I am sure, by now you have heard about the benefits of the Mediterranean diet. I have to declare my bias here, as I was raised on the traditional Greek diet and subsequently, I raised my daughters on the same diet.
The other important factor that needs to be highlighted is that the Mediterranean lifestyle incorporates the Mediterranean diet, by eating local, seasonal, fresh, home cooked food as well as being physically active, afternoon siestas, enjoying meals with family and friends and having close community ties.

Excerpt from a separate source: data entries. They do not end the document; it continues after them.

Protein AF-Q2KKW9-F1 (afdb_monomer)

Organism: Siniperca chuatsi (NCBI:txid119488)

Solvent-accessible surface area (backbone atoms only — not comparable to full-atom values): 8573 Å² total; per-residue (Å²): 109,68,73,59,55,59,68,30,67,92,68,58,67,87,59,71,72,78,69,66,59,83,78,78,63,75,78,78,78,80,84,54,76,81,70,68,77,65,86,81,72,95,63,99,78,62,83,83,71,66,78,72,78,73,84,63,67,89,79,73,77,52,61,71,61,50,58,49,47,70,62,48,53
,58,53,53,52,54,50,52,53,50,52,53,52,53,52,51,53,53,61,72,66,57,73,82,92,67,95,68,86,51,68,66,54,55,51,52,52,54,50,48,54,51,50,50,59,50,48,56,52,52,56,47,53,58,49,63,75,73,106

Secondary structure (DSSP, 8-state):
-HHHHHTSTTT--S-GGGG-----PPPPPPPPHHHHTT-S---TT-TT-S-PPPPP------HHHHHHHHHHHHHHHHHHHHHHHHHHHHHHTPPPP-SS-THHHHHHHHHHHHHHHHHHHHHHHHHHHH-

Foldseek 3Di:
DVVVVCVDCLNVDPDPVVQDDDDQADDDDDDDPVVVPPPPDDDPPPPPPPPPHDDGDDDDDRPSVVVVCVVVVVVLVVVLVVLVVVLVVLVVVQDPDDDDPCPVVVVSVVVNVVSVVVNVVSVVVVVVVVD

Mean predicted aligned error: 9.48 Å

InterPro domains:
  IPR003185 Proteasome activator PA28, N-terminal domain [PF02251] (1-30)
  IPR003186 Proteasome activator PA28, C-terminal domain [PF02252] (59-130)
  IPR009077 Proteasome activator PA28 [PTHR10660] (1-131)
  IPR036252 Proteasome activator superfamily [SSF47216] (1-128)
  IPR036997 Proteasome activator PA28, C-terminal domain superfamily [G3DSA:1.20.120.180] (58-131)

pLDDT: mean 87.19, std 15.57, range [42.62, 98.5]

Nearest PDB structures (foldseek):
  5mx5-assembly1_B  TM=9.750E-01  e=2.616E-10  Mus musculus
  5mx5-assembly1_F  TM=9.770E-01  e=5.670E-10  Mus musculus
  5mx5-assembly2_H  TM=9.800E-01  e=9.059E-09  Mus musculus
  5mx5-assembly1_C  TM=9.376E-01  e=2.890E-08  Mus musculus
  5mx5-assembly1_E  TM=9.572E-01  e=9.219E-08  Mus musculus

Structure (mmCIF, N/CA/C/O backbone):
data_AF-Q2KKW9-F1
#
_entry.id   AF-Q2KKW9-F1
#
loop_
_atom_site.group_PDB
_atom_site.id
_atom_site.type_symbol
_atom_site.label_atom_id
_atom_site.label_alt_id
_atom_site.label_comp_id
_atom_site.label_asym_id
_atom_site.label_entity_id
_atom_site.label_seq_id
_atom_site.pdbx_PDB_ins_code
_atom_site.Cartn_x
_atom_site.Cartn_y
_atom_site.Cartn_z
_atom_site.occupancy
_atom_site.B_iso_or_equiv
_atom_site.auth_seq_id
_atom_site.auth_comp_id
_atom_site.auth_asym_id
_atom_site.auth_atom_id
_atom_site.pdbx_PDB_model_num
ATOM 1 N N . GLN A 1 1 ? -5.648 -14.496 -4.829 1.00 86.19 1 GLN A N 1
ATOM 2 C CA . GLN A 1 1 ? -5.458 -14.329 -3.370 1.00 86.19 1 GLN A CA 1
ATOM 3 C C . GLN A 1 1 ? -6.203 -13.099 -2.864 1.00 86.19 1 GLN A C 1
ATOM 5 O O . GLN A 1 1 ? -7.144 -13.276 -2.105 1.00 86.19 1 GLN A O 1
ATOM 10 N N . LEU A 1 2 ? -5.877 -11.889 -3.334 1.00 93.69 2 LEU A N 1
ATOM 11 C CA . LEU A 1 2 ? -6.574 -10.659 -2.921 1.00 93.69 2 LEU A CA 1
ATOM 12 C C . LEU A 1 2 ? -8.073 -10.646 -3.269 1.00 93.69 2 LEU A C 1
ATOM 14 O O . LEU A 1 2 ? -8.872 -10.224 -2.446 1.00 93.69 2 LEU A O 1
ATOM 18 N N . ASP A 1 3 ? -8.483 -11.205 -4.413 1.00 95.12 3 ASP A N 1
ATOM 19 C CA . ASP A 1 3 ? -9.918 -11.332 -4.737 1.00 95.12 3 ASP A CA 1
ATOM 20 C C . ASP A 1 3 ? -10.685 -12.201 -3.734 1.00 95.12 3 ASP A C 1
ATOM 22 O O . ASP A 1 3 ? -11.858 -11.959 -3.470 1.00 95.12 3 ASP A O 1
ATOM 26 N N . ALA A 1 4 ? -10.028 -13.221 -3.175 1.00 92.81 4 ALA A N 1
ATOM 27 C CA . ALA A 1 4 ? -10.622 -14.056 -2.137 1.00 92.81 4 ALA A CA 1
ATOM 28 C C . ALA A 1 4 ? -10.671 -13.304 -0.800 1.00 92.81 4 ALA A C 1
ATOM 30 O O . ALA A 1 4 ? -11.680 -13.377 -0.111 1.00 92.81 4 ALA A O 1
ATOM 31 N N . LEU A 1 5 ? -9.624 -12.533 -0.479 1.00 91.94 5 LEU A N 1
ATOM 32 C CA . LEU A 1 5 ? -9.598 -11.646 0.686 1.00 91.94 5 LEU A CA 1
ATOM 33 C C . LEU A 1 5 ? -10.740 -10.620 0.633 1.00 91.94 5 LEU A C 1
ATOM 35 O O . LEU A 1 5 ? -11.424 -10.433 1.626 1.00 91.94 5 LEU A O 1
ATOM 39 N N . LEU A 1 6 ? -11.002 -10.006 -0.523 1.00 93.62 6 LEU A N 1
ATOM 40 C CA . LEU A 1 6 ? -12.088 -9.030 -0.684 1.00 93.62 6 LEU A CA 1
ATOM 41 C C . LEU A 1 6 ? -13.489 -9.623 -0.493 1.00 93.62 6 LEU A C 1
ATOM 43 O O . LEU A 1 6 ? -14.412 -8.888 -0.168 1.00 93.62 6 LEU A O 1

The foods that are typically consumed in the Mediterranean diet are:
vegetables (especially greens, like spinach and non-starchy vegetables like eggplant, zucchini, cauliflower, artichokes, tomatoes etc.), legumes (especially lentils, chickpeas and beans), fruits (local and seasonal), whole grains, nuts and seeds, fresh locally caught fish, olive oil, olives and dairy products from goat’s milk (like feta cheese and yoghurt) with small amounts of red meat, poultry, and red wine.
As a result of eating the Mediterranean diet the types of nutrients consumed include: antioxidants, vitamins, minerals, omega-3 fatty acids, monounsaturated fat, fibre and a range of plant phytochemicals such as flavonoids, sterols and carotenoids. All of which have multiple health benefits.
The Seven Country Study revealed that the inhabitants of the island of Crete in Greece, had the lowest rate of death due to heart disease. Many studies have substantiated the benefits of the traditional Mediterranean diet for the protection against many chronic diseases (such as heart disease, stroke, and cancer) and for contributing to longevity.
The Mediterranean diet is also associated with improved cognitive function, and reduced incidence of Parkinson’s disease, Alzheimer’s disease and depression.
The reason I am highlighting the Mediterranean diet is due to the fact that it has many healthful benefits in terms of brain health, emotional health and physical health. This is very important for all of us, but more so for children and adolescents diagnosed with ADHD.
The Raine Study, which was conducted in Western Australian, clearly identified that takeaway foods, processed meats, high-fat dairy products and soft drinks, were associated with an ADHD diagnosis. The ‘healthy’ dietary patterns that were not associated with ADHD, included high intakes of vegetables, legumes, fruit, whole grains and fish. These ‘healthy’ dietary patterns from the Raine Study have similarities with the traditional Mediterranean diet.